For Bright Data enrichment, edit /etc/librarian/.env:
BRIGHT_DATA_API_KEY=...
BRIGHT_DATA_UNLOCKER_ZONE=your_unlocker_zone
BRIGHT_DATA_SERP_ZONE=your_serp_zoneFor custom build paths (anything not installed via a package manager), edit
/etc/librarian/sources.toml:
[extra_paths]
paths = [
"/opt/custom-builds/bin",
"/srv/tools",
]| Trigger | What runs |
|---|---|
pacman -S / yay -S / any pacman transaction |
Pacman hook → refresh pacman+aur sources |
cargo install / npm i -g / pipx install / etc. |
Shell wrapper → background refresh that source |
| Anything wrappers don't catch (CI, scripts, manual drops) | Lazy stale-check at next query — mtime on the source's root dir triggers rescan |
| Wanting enrichment for newly discovered tools | librarian sync |
No always-on daemon, no MCP server, no systemd timer. Just hooks plus mtime.
Two equivalent entry points for any local LLM:
-
Bulk dump —
cat /var/lib/librarian/manifest.txt. World-readable plain text, pipe-delimited (name | source | category | version | path | description). Greppable from any tool, suitable for one-shot context loads. -
Targeted query —
librarian search,librarian list --category <cat>,librarian stats. Read-only, no perms required. The database is opened withfile:…?immutable=1for read commands, so evennobodycan query.
/etc/librarian/README.md is a self-contained discovery document any LLM can
be pointed at to learn the query surface — includes a copy-pasteable system
prompt snippet for Ollama / llama.cpp / vLLM and similar.

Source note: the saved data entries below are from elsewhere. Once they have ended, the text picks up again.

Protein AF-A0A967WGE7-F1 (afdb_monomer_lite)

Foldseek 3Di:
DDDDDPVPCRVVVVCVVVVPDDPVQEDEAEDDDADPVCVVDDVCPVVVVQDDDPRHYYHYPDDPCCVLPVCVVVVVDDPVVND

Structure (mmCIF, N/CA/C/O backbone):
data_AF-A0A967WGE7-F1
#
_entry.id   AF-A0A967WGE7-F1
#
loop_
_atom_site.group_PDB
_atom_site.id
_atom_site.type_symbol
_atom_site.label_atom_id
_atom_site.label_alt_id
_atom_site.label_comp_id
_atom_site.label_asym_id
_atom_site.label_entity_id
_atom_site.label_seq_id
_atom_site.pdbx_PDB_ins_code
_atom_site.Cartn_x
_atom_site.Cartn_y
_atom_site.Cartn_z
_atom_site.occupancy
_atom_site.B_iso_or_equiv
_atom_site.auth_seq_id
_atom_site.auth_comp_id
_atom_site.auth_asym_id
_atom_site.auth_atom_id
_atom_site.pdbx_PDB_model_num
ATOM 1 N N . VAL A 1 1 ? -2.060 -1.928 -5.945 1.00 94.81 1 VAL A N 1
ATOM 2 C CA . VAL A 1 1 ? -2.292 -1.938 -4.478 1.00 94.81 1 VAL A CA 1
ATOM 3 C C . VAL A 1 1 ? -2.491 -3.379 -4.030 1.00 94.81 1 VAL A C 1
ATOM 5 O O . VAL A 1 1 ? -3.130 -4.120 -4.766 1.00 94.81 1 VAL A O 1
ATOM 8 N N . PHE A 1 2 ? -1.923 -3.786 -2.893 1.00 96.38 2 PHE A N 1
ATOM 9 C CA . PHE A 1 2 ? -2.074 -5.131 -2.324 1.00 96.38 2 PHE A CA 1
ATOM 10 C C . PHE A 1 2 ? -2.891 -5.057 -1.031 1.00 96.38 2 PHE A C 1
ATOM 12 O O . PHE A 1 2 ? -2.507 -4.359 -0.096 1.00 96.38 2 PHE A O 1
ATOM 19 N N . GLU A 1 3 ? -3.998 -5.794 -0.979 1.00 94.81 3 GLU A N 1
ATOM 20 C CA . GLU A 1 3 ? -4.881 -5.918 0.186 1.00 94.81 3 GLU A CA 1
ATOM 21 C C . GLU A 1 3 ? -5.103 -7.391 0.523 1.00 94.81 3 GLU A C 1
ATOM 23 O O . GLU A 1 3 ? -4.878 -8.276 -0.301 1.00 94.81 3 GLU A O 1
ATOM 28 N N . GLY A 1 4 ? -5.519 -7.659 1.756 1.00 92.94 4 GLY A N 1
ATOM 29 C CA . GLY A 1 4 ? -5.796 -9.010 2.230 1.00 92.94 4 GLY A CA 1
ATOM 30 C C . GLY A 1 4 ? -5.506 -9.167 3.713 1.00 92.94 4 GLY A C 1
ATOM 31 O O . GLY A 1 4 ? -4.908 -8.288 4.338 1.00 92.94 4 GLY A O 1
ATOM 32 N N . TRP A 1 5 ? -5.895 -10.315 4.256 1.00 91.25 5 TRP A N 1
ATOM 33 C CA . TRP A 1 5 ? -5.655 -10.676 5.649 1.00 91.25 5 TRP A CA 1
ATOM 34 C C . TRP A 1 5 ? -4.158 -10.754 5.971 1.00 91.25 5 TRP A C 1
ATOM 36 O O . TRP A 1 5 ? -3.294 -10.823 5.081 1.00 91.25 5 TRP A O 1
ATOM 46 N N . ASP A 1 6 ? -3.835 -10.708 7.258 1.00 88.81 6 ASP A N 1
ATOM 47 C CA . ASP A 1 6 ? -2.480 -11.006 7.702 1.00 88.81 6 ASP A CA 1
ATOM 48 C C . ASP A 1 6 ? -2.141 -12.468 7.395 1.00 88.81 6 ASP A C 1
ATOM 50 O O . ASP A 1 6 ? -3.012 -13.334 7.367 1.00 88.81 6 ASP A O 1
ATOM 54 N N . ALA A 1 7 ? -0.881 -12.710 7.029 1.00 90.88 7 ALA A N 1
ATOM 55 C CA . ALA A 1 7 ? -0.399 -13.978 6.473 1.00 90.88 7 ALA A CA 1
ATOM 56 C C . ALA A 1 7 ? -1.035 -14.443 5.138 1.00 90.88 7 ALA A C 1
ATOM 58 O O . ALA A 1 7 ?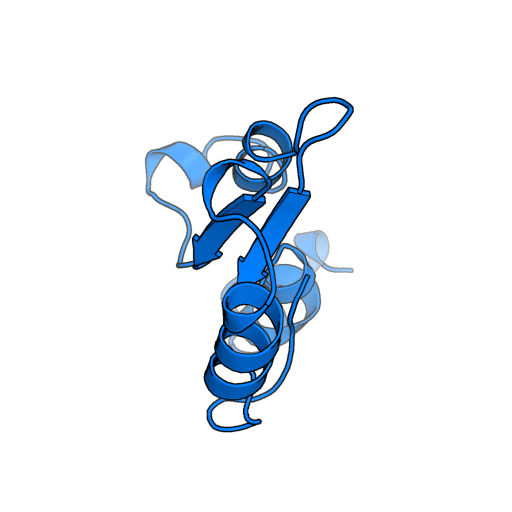 -0.698 -15.521 4.660 1.00 90.88 7 ALA A O 1
ATOM 59 N N . ALA A 1 8 ? -1.834 -13.622 4.441 1.00 94.19 8 ALA A N 1
ATOM 60 C CA . ALA A 1 8 ? -2.409 -13.977 3.129 1.00 94.19 8 ALA A CA 1
ATOM 61 C C . ALA A 1 8 ? -1.394 -14.052 1.958 1.00 94.19 8 ALA A C 1
ATOM 63 O O . ALA A 1 8 ? -1.788 -14.174 0.803 1.00 94.19 8 ALA A O 1
ATOM 64 N N . GLY A 1 9 ? -0.087 -13.926 2.218 1.00 94.5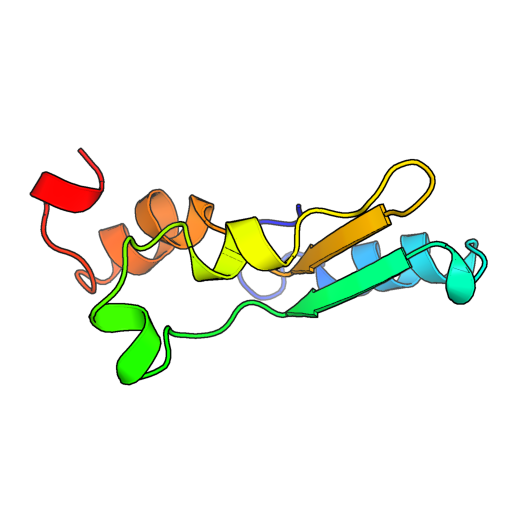0 9 GLY A N 1
ATOM 65 C CA . GLY A 1 9 ? 0.949 -14.009 1.178 1.00 94.50 9 GLY A CA 1
ATOM 66 C C . GLY A 1 9 ? 1.211 -12.716 0.393 1.00 94.50 9 GLY A C 1
ATOM 67 O O . GLY A 1 9 ? 1.868 -12.761 -0.649 1.00 94.50 9 GLY A O 1
ATOM 68 N N . LYS A 1 10 ? 0.753 -11.552 0.885 1.00 95.25 10 LYS A N 1
ATOM 69 C CA . LYS A 1 10 ? 0.991 -10.238 0.246 1.00 95.25 10 LYS A CA 1
ATOM 70 C C . LYS A 1 10 ? 2.480 -9.945 0.056 1.00 95.25 10 LYS A C 1
ATOM 72 O O . LYS A 1 10 ? 2.908 -9.663 -1.057 1.00 95.25 10 LYS A O 1
ATOM 77 N N . GLY A 1 11 ? 3.271 -10.085 1.123 1.00 94.88 11 GLY A N 1
ATOM 78 C CA . GLY A 1 11 ? 4.715 -9.834 1.088 1.00 94.88 11 GLY A CA 1
ATOM 79 C C . GLY A 1 11 ? 5.445 -10.742 0.098 1.00 94.88 11 GLY A C 1
ATOM 80 O O . GLY A 1 11 ? 6.244 -10.263 -0.699 1.00 94.88 11 GLY A O 1
ATOM 81 N N . THR A 1 12 ? 5.104 -12.034 0.071 1.00 96.38 12 THR A N 1
ATOM 82 C CA . THR A 1 12 ? 5.655 -12.990 -0.903 1.00 96.38 12 THR A CA 1
ATOM 83 C C . THR A 1 12 ? 5.292 -12.607 -2.334 1.00 96.38 12 THR A C 1
ATOM 85 O O . THR A 1 12 ? 6.150 -12.628 -3.210 1.00 96.38 12 THR A O 1
ATOM 88 N N . SER A 1 13 ? 4.041 -12.211 -2.572 1.00 96.44 13 SER A N 1
ATOM 89 C CA . SER A 1 13 ? 3.566 -11.807 -3.899 1.00 96.44 13 SER A CA 1
ATOM 90 C C . SER A 1 13 ? 4.248 -10.528 -4.385 1.00 96.44 13 SER A C 1
ATOM 92 O O . SER A 1 13 ? 4.680 -10.465 -5.534 1.00 96.44 13 SER A O 1
ATOM 94 N N . ILE A 1 14 ? 4.399 -9.533 -3.502 1.00 96.31 14 ILE A N 1
ATOM 95 C CA . ILE A 1 14 ? 5.158 -8.310 -3.783 1.00 96.31 14 ILE A CA 1
ATOM 96 C C . ILE A 1 14 ? 6.600 -8.672 -4.119 1.00 96.31 14 ILE A C 1
ATOM 98 O O . ILE A 1 14 ? 7.086 -8.254 -5.161 1.00 96.31 14 ILE A O 1
ATOM 102 N N . ASN A 1 15 ? 7.255 -9.499 -3.300 1.00 95.88 15 ASN A N 1
ATOM 103 C CA . ASN A 1 15 ? 8.646 -9.882 -3.520 1.00 95.88 15 ASN A CA 1
ATOM 104 C C . ASN A 1 15 ? 8.843 -10.606 -4.863 1.00 95.88 15 ASN A C 1
ATOM 106 O O . ASN A 1 15 ? 9.760 -10.289 -5.616 1.00 95.88 15 ASN A O 1
ATOM 110 N N . LEU A 1 16 ? 7.951 -11.543 -5.205 1.00 96.31 16 LEU A N 1
ATOM 111 C CA . LEU A 1 16 ? 7.981 -12.235 -6.496 1.00 96.31 16 LEU A CA 1
ATOM 112 C C . LEU A 1 16 ? 7.801 -11.264 -7.668 1.00 96.31 16 LEU A C 1
ATOM 114 O O . LEU A 1 16 ? 8.522 -11.376 -8.658 1.00 96.31 16 LEU A O 1
ATOM 118 N N . LEU A 1 17 ? 6.887 -10.298 -7.552 1.00 95.19 17 LEU A N 1
ATOM 119 C CA . LEU A 1 17 ? 6.692 -9.258 -8.560 1.00 95.19 17 LEU A CA 1
ATOM 120 C C . LEU A 1 17 ? 7.948 -8.390 -8.712 1.00 95.19 17 LEU A C 1
ATOM 122 O O . LEU A 1 17 ? 8.460 -8.238 -9.818 1.00 95.19 17 LEU A O 1
ATOM 126 N N . THR A 1 18 ? 8.466 -7.850 -7.608 1.00 96.1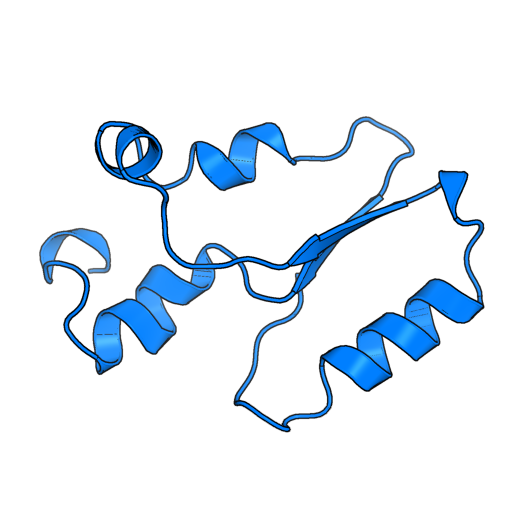9 18 THR A N 1
ATOM 127 C CA . THR A 1 18 ? 9.604 -6.923 -7.619 1.00 96.19 18 THR A CA 1
ATOM 128 C C . THR A 1 18 ? 10.914 -7.598 -8.010 1.00 96.19 18 THR A C 1
ATOM 130 O O . THR A 1 18 ? 11.770 -6.943 -8.588 1.00 96.19 18 THR A O 1
ATOM 133 N N . SER A 1 19 ? 11.064 -8.906 -7.768 1.00 96.62 19 SER A N 1
ATOM 134 C CA . SER A 1 19 ? 12.272 -9.671 -8.125 1.00 96.62 19 SER A CA 1
ATOM 135 C C . SER A 1 19 ? 12.582 -9.700 -9.626 1.00 96.62 19 SER A C 1
ATOM 137 O O . SER A 1 19 ? 13.717 -9.970 -10.010 1.00 96.62 19 SER A O 1
ATOM 139 N N . ARG A 1 20 ? 11.581 -9.438 -10.477 1.00 95.12 20 ARG A N 1
ATOM 140 C CA . ARG A 1 20 ? 11.710 -9.449 -11.943 1.00 95.12 20 ARG A CA 1
ATOM 141 C C . ARG A 1 20 ? 11.699 -8.056 -12.571 1.00 95.12 20 ARG A C 1
ATOM 143 O O . ARG A 1 20 ? 11.729 -7.953 -13.794 1.00 95.12 20 ARG A O 1
ATOM 150 N N . LEU A 1 21 ? 11.613 -7.003 -11.762 1.00 95.12 21 LEU A N 1
ATOM 151 C CA . LEU A 1 21 ? 11.533 -5.619 -12.221 1.00 95.12 21 LEU A CA 1
ATOM 152 C C . LEU A 1 21 ? 12.830 -4.874 -11.901 1.00 95.12 21 LEU A C 1
ATOM 154 O O . LEU A 1 21 ? 13.500 -5.167 -10.913 1.00 95.12 21 LEU A O 1
ATOM 158 N N . ASP A 1 22 ? 13.160 -3.875 -12.720 1.00 95.44 22 ASP A N 1
ATOM 159 C CA . ASP A 1 22 ? 14.237 -2.941 -12.392 1.00 95.44 22 ASP A CA 1
ATOM 160 C C . ASP A 1 22 ? 13.821 -2.111 -11.160 1.00 95.44 22 ASP A C 1
ATOM 162 O O . ASP A 1 22 ? 12.754 -1.486 -11.187 1.00 95.44 22 ASP A O 1
ATOM 166 N N . PRO A 1 23 ? 14.631 -2.068 -10.086 1.00 93.94 23 PRO A N 1
ATOM 167 C CA . PRO A 1 23 ? 14.300 -1.338 -8.862 1.00 93.94 23 PRO A CA 1
ATOM 168 C C . PRO A 1 23 ? 14.135 0.174 -9.064 1.00 93.94 23 PRO A C 1
ATOM 170 O O . PRO A 1 23 ? 13.536 0.834 -8.222 1.00 93.94 23 PRO A O 1
ATOM 173 N N . ARG A 1 24 ? 14.629 0.744 -10.169 1.00 94.31 24 ARG A N 1
ATOM 174 C CA . ARG A 1 24 ? 14.427 2.162 -10.507 1.00 94.31 24 ARG A CA 1
ATOM 175 C C . ARG A 1 24 ? 13.022 2.449 -11.031 1.00 94.31 24 ARG A C 1
ATOM 177 O O . ARG A 1 24 ? 12.597 3.597 -11.012 1.00 94.31 24 ARG A O 1
ATOM 184 N N . GLY A 1 25 ? 12.314 1.427 -11.512 1.00 94.75 25 GLY A N 1
ATOM 185 C CA . GLY A 1 25 ? 10.992 1.571 -12.118 1.00 94.75 25 GLY A CA 1
ATOM 186 C C . GLY A 1 25 ? 9.842 1.616 -11.114 1.00 94.75 25 GLY A C 1
ATOM 187 O O . GLY A 1 25 ? 8.709 1.882 -11.513 1.00 94.75 25 GLY A O 1
ATOM 188 N N . PHE A 1 26 ? 10.089 1.342 -9.827 1.00 96.56 26 PHE A N 1
ATOM 189 C CA . PHE A 1 26 ? 9.024 1.305 -8.831 1.00 96.56 26 PHE A CA 1
ATOM 190 C C . PHE A 1 26 ? 9.439 1.804 -7.444 1.00 96.56 26 PHE A C 1
ATOM 192 O O . PHE A 1 26 ? 10.604 1.783 -7.064 1.00 96.56 26 PHE A O 1
ATOM 199 N N . GLN A 1 27 ? 8.440 2.194 -6.655 1.00 96.94 27 GLN A N 1
ATOM 200 C CA . GLN A 1 27 ? 8.566 2.502 -5.232 1.00 96.94 27 GLN A CA 1
ATOM 201 C C . GLN A 1 27 ? 7.598 1.637 -4.421 1.00 96.94 27 GLN A C 1
ATOM 203 O O . GLN A 1 27 ? 6.433 1.482 -4.791 1.00 96.94 27 GLN A O 1
ATOM 208 N N . LEU A 1 28 ? 8.076 1.069 -3.311 1.00 96.62 28 LEU A N 1
ATOM 209 C CA . LEU A 1 28 ? 7.271 0.266 -2.388 1.00 96.62 28 LEU A CA 1
ATOM 210 C C . LEU A 1 28 ? 6.900 1.090 -1.149 1.00 96.62 28 LEU A C 1
ATOM 212 O O . LEU A 1 28 ? 7.764 1.522 -0.389 1.00 96.62 28 LEU A O 1
ATOM 216 N N . TYR A 1 29 ? 5.601 1.252 -0.912 1.00 96.88 29 TYR A N 1
ATOM 217 C CA . TYR A 1 29 ? 5.037 1.986 0.212 1.00 96.88 29 TYR A CA 1
ATOM 218 C C . TYR A 1 29 ? 4.277 1.047 1.158 1.00 96.88 29 TYR A C 1
ATOM 220 O O . TYR A 1 29 ? 3.108 0.741 0.907 1.00 96.88 29 TYR A O 1
ATOM 228 N N . PRO A 1 30 ? 4.888 0.622 2.277 1.00 94.62 30 PRO A N 1
ATOM 229 C CA . PRO A 1 30 ? 4.157 -0.051 3.340 1.00 94.62 30 PRO A CA 1
ATOM 230 C C . PRO A 1 30 ? 3.260 0.955 4.065 1.00 94.62 30 PRO A C 1
ATOM 232 O O . PRO A 1 30 ? 3.733 1.957 4.613 1.00 94.62 30 PRO A O 1
ATOM 235 N N . VAL A 1 31 ? 1.952 0.710 4.062 1.00 93.56 31 VAL A N 1
ATOM 236 C CA . VAL A 1 31 ? 0.977 1.596 4.698 1.00 93.56 31 VAL A CA 1
ATOM 237 C C . VAL A 1 31 ? 0.792 1.187 6.152 1.00 93.56 31 VAL A C 1
ATOM 239 O O . VAL A 1 31 ? 0.431 0.057 6.473 1.00 93.56 31 VAL A O 1
ATOM 242 N N . ARG A 1 32 ? 1.049 2.148 7.038 1.00 90.25 32 ARG A N 1
ATOM 243 C CA . ARG A 1 32 ? 0.872 2.035 8.486 1.00 90.25 32 ARG A CA 1
ATOM 244 C C . ARG A 1 32 ? -0.207 3.010 8.957 1.00 90.25 32 ARG A C 1
ATOM 246 O O . ARG A 1 32 ? -0.800 3.742 8.159 1.00 90.25 32 ARG A O 1
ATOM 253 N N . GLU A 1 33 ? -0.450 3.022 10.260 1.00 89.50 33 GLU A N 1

Four crates in a Cargo workspace:
crates/
├── librarian-core/ Tool / Source / Category types, SQLite store, Collector trait
├── librarian-collectors/ One module per package manager + shared helpers
├── librarian-enrichment/ Bright Data SERP client + delta-driven enrichment service
└── librarian-cli/ Clap-based CLI binary
Data model is intentionally flat: every tool is one row keyed by
(name, source, path). The same binary surfaced by multiple sources (e.g. on
$PATH and via pacman) yields multiple rows; the describe command merges
them at display time. Enrichment is keyed by name only — decoupled from row IDs
so the cache survives refresh cycles.
SQLite is used in DELETE journal mode (not WAL) so the database directory does
not need to be writable for read-only opens; combined with immutable=1 URI
mode this lets any user query without permissions on /var/lib/librarian/.
Working:
- All 18 collector sources, live-tested on Arch + BlackArch
- Full-text search via SQLite FTS5
- BlackArch group → category mapping + heuristic fallback
- Bright Data delta-only enrichment with TTL-based refresh
- Pacman hook + 12 shell wrappers + lazy stale-check
- System install script with group management and idempotent re-runs
- LLM-facing discovery README installed system-wide
Pending:
librarian describe <name>andlibrarian categories(CLI; logic exists in search/list, just not exposed as standalone commands yet)- Formal Store unit tests (functionality is proven by live runs but no regression coverage)
Dual-licensed under MIT OR Apache-2.0.